AseelOmer · web-flow · commit 323f0c40b173 · 2025-10-18T15:22:55.000+03:00
adding the model evaluation metrics document
diff --git a/0_domain_study/model_evaluation_metrics.md b/0_domain_study/model_evaluation_metrics.md
@@ -0,0 +1,77 @@
+# Model Testing Metrics
+
+|Skill Type (Task)|What It Tests|Example Dataset|Metric to Measure Accuracy|
+|-----------------|-------------|---------------|--------------------------|
+|Reasoning / Logic|Mathematical reasoning|GSM8K|(correct answers / total)|
+|Commonsense QA|Everyday reasoning and knowledge|PIQA, BoolQ|Accuracy|
+|Summarization|Condensing information|CNN/DailyMail, XSum|ROUGE-L, BERTScore|
+|Code Generation|Logical structure|HumanEval-lite, MBPP|Pass@k|
+
+## Datasets
+
+### GSM8K(Grade School Math 8K)
+
+It is a dataset of 8.5K high quality linguistically diverse
+grade school math word problems. The dataset was created to support the task
+of question answering on basic mathematical problems that require multi-step
+reasoning.
+
+### BoolQ
+
+It is a question answering dataset for yes/no questions containing
+15942 examples. These questions are naturally occurring ---they are
+generated in unprompted and unconstrained settings.
+
+### PIQA
+
+This dataset introduces the task of physical commonsense reasoning and a
+corresponding benchmark dataset Physical Interaction: Question Answering
+or PIQA.
+
+### Extreme Summarization (XSum) Dataset
+
+There are three features:
+document: Input news article.
+summary: One sentence summary of the article.

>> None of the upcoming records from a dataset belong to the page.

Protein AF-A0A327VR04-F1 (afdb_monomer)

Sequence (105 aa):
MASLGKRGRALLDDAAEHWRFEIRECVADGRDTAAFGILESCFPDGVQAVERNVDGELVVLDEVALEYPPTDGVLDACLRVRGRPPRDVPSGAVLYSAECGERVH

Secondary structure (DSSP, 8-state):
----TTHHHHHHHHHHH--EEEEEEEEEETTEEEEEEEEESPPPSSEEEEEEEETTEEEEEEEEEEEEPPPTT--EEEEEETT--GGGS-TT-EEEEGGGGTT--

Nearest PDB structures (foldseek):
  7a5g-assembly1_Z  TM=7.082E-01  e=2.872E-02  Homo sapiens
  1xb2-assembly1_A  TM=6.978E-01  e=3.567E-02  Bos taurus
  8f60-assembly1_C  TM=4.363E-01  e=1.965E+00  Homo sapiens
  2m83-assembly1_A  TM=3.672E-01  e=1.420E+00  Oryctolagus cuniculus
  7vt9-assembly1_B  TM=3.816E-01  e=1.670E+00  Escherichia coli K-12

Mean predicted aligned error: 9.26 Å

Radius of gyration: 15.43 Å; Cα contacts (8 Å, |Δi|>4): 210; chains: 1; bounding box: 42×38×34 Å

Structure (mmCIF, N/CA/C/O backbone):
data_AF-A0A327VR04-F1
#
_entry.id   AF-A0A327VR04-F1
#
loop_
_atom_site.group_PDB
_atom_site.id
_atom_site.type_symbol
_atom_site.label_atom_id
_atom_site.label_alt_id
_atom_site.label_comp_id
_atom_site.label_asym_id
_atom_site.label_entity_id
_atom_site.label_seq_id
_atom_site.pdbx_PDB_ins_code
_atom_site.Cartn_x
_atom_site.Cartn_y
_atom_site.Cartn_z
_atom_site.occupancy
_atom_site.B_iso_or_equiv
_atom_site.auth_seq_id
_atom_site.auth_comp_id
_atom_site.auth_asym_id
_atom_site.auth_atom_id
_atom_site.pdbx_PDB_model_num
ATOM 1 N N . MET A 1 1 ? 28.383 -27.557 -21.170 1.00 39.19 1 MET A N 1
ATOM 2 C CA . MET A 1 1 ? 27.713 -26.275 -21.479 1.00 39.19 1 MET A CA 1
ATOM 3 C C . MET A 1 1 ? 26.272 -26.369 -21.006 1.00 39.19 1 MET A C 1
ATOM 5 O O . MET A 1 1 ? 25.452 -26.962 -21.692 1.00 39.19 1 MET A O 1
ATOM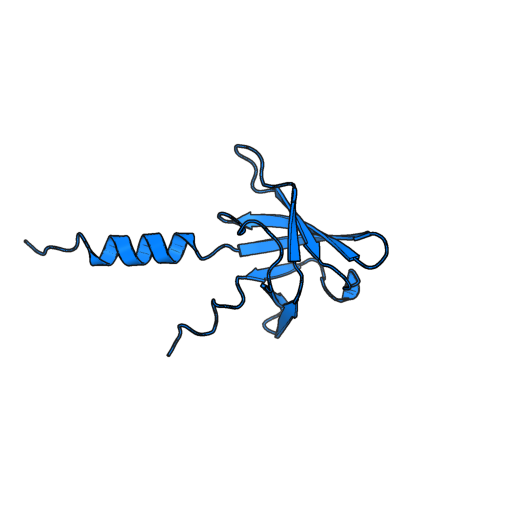 9 N N . ALA A 1 2 ? 26.001 -25.911 -1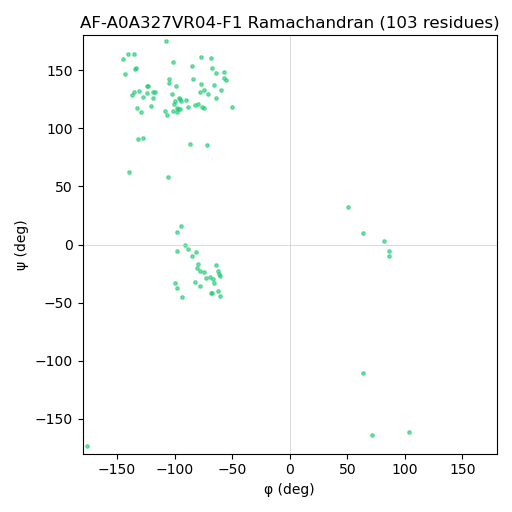9.782 1.00 42.16 2 ALA A N 1
ATOM 10 C CA . ALA A 1 2 ? 24.699 -26.063 -19.141 1.00 42.16 2 ALA A CA 1
ATOM 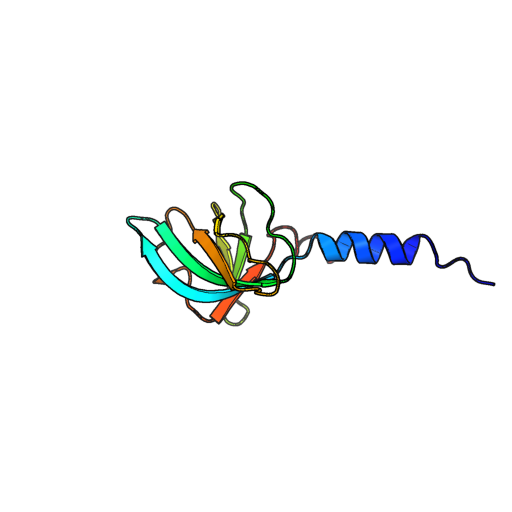11 C C . ALA A 1 2 ? 23.710 -25.011 -19.666 1.00 42.16 2 ALA A C 1
ATOM 13 O O . ALA A 1 2 ? 23.944 -23.809 -19.565 1.00 42.16 2 ALA A O 1
ATOM 14 N N . SER A 1 3 ? 22.605 -25.478 -20.237 1.00 45.84 3 SER A N 1
ATOM 15 C CA . SER A 1 3 ? 21.475 -24.679 -20.703 1.00 45.84 3 SER A CA 1
ATOM 16 C C . SER A 1 3 ? 20.679 -24.124 -19.513 1.00 45.84 3 SER A C 1
ATOM 18 O O . SER A 1 3 ? 19.691 -24.722 -19.089 1.00 45.84 3 SER A O 1
ATOM 20 N N . LEU A 1 4 ? 21.101 -22.979 -18.971 1.00 49.62 4 LEU A N 1
ATOM 21 C CA . LEU A 1 4 ? 20.405 -22.253 -17.895 1.00 49.62 4 LEU A CA 1
ATOM 22 C C . LEU A 1 4 ? 19.454 -21.148 -18.409 1.00 49.62 4 LEU A C 1
ATOM 24 O O . LEU A 1 4 ? 19.046 -20.276 -17.655 1.00 49.62 4 LEU A O 1
ATOM 28 N N . GLY A 1 5 ? 19.088 -21.154 -19.695 1.00 48.59 5 GLY A N 1
ATOM 29 C CA . GLY A 1 5 ? 18.388 -20.022 -20.322 1.00 48.59 5 GLY A CA 1
ATOM 30 C C . GLY A 1 5 ? 16.885 -19.898 -20.032 1.00 48.59 5 GLY A C 1
ATOM 31 O O . GLY A 1 5 ? 16.342 -18.807 -20.156 1.00 48.59 5 GLY A O 1
ATOM 32 N N . LYS A 1 6 ? 16.191 -20.984 -19.654 1.00 51.78 6 LYS A N 1
ATOM 33 C CA . LYS A 1 6 ? 14.719 -20.972 -19.481 1.00 51.78 6 LYS A CA 1
ATOM 34 C C . LYS A 1 6 ? 14.248 -20.836 -18.031 1.00 51.78 6 LYS A C 1
ATOM 36 O O . LYS A 1 6 ? 13.228 -20.207 -17.794 1.00 51.78 6 LYS A O 1
ATOM 41 N N . ARG A 1 7 ? 14.993 -21.380 -17.061 1.00 50.66 7 ARG A N 1
ATOM 42 C CA . ARG A 1 7 ? 14.633 -21.292 -15.630 1.00 50.66 7 ARG A CA 1
ATOM 43 C C . ARG A 1 7 ? 14.957 -19.929 -15.020 1.00 50.66 7 ARG A C 1
ATOM 45 O O . ARG A 1 7 ? 14.177 -19.436 -14.222 1.00 50.66 7 ARG A O 1
ATOM 52 N N . GLY A 1 8 ? 16.059 -19.301 -15.439 1.00 43.47 8 GLY A N 1
ATOM 53 C CA . GLY A 1 8 ? 16.408 -17.955 -14.974 1.00 43.47 8 GLY A CA 1
ATOM 54 C C . GLY A 1 8 ? 15.419 -16.883 -15.441 1.00 43.47 8 GLY A C 1
ATOM 55 O O . GLY A 1 8 ? 15.144 -15.952 -1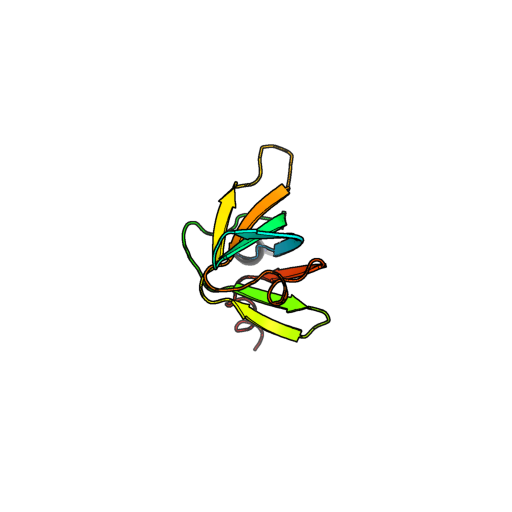4.702 1.00 43.47 8 GLY A O 1
ATOM 56 N N . ARG A 1 9 ? 14.838 -17.044 -16.638 1.00 46.53 9 ARG A N 1
ATOM 57 C CA . ARG A 1 9 ? 13.816 -16.129 -17.166 1.00 46.53 9 ARG A CA 1
ATOM 58 C C . ARG A 1 9 ? 12.506 -16.216 -16.379 1.00 46.53 9 ARG A C 1
ATOM 60 O O . ARG A 1 9 ? 11.955 -15.181 -16.060 1.00 46.53 9 ARG A O 1
ATOM 67 N N . ALA A 1 10 ? 12.071 -17.424 -16.017 1.00 50.38 10 ALA A N 1
ATOM 68 C CA . ALA A 1 10 ? 10.854 -17.615 -15.229 1.00 50.38 10 ALA A CA 1
ATOM 69 C C . ALA A 1 10 ? 10.958 -16.958 -13.844 1.00 50.38 10 ALA A C 1
ATOM 71 O O . ALA A 1 10 ? 10.022 -16.305 -13.428 1.00 50.38 10 ALA A O 1
ATOM 72 N N . LEU A 1 11 ? 12.120 -17.049 -13.184 1.00 49.59 11 LEU A N 1
ATOM 73 C CA . LEU A 1 11 ? 12.367 -16.378 -11.898 1.00 49.59 11 LEU A CA 1
ATOM 74 C C . LEU A 1 11 ? 12.390 -14.843 -12.002 1.00 49.59 11 LEU A C 1
ATOM 76 O O . LEU A 1 11 ? 12.077 -14.165 -11.032 1.00 49.59 11 LEU A O 1
ATOM 80 N N . LEU A 1 12 ? 12.795 -14.295 -13.151 1.00 47.69 12 LEU A N 1
ATOM 81 C CA . LEU A 1 12 ? 12.821 -12.847 -13.385 1.00 47.69 12 LEU A CA 1
ATOM 82 C C . LEU A 1 12 ? 11.449 -12.299 -13.802 1.00 47.69 12 LEU A C 1
ATOM 84 O O . LEU A 1 12 ? 11.138 -11.167 -13.452 1.00 47.69 12 LEU A O 1
ATOM 88 N N . ASP A 1 13 ? 10.646 -13.087 -14.521 1.00 45.94 13 ASP A N 1
ATOM 89 C CA . ASP A 1 13 ? 9.235 -12.785 -14.794 1.00 45.94 13 ASP A CA 1
ATOM 90 C C . ASP A 1 13 ? 8.403 -12.848 -13.499 1.00 45.94 13 ASP A C 1
ATOM 92 O O . ASP A 1 13 ? 7.628 -11.936 -13.245 1.00 45.94 13 ASP A O 1
ATOM 96 N N . ASP A 1 14 ? 8.636 -13.840 -12.629 1.00 46.75 14 ASP A N 1
ATOM 97 C CA . ASP A 1 14 ? 7.992 -13.933 -11.304 1.00 46.75 14 ASP A CA 1
ATOM 98 C C . ASP A 1 14 ? 8.337 -12.706 -10.438 1.00 46.75 14 ASP A C 1
ATOM 100 O O . ASP A 1 14 ? 7.466 -12.070 -9.854 1.00 46.75 14 ASP A O 1
ATOM 104 N N . ALA A 1 15 ? 9.611 -12.289 -10.434 1.00 48.75 15 ALA A N 1
ATOM 105 C CA . ALA A 1 15 ? 10.066 -11.080 -9.741 1.00 48.75 15 ALA A CA 1
ATOM 106 C C . ALA A 1 15 ? 9.431 -9.782 -10.275 1.00 48.75 15 ALA A C 1
ATOM 108 O O . ALA A 1 15 ? 9.382 -8.796 -9.542 1.00 48.75 15 ALA A O 1
ATOM 109 N N . ALA A 1 16 ? 8.944 -9.765 -11.520 1.00 50.72 16 ALA A N 1
ATOM 110 C CA . ALA A 1 16 ? 8.242 -8.613 -12.079 1.00 50.72 16 ALA A CA 1
ATOM 111 C C . ALA A 1 16 ? 6.817 -8.466 -11.513 1.00 50.72 16 ALA A C 1
ATOM 113 O O . ALA A 1 16 ? 6.307 -7.346 -11.475 1.00 50.72 16 ALA A O 1
ATOM 114 N N . GLU A 1 17 ? 6.207 -9.552 -11.020 1.00 58.81 17 GLU A N 1
ATOM 115 C CA . GLU A 1 17 ? 4.903 -9.527 -10.336 1.00 58.81 17 GLU A CA 1
ATOM 116 C C . GLU A 1 17 ? 5.010 -9.073 -8.868 1.00 58.81 17 GLU A C 1
ATOM 118 O O . GLU A 1 17 ? 4.021 -8.664 -8.255 1.00 58.81 17 GLU A O 1
ATOM 123 N N . HIS A 1 18 ? 6.218 -9.102 -8.297 1.00 74.50 18 HIS A N 1
ATOM 124 C CA . HIS A 1 18 ? 6.480 -8.670 -6.929 1.00 74.50 18 HIS A CA 1
ATOM 125 C C . HIS A 1 18 ? 6.743 -7.163 -6.879 1.00 74.50 18 HIS A C 1
ATOM 127 O O . HIS A 1 18 ? 7.882 -6.697 -6.921 1.00 74.50 18 HIS A O 1
ATOM 133 N N . TRP A 1 19 ? 5.670 -6.386 -6.772 1.00 86.19 19 TRP A N 1
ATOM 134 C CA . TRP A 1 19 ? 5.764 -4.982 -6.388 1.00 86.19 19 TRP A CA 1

+id: BBC ID of the article.
+
+### The CNN / DailyMail Dataset
+
+It is an English-language dataset containing just over
+300k unique news articles as written by journalists at CNN and the Daily Mail.
+he current version supports both extractive and abstractive summarization.
+
+### The HumanEval Dataset
+
+released by OpenAI includes 164 programming problems
+with a function sig- nature, docstring, body, and several unit tests.
+They were handwritten to ensure not to be included in the training
+set of code generation models.
+
+### MBPP
+
+The benchmark consists of around 1,000 crowd-sourced Python programming
+problems, designed to be solvable by entry level programmers, covering
+programming fundamentals, standard library functionality, and so on.
+Each problem consists of a task description,code solution and 3 automated
+test cases.
+
+## Metrics
+
+### Pass@1
+
+The percentage of problems for which the model’s first generated solution
+passes all tests.
+
+### BERTScore
+
+It measures how similar two pieces of text are in meaning, not just in word
+overlap. It uses BERT embeddings (or similar transformer embeddings) to
+compare the semantic content of the generated text and the reference text.
+
+### ROUGE, or Recall-Oriented Understudy for Gisting Evaluation
+
+It is a set of metrics and a software package used for evaluating automatic
+summarization and machine translation software in natural language processing.
+The metrics compare an automatically produced summary or translation against
+a reference or a set of references (human-produced) summary or translation.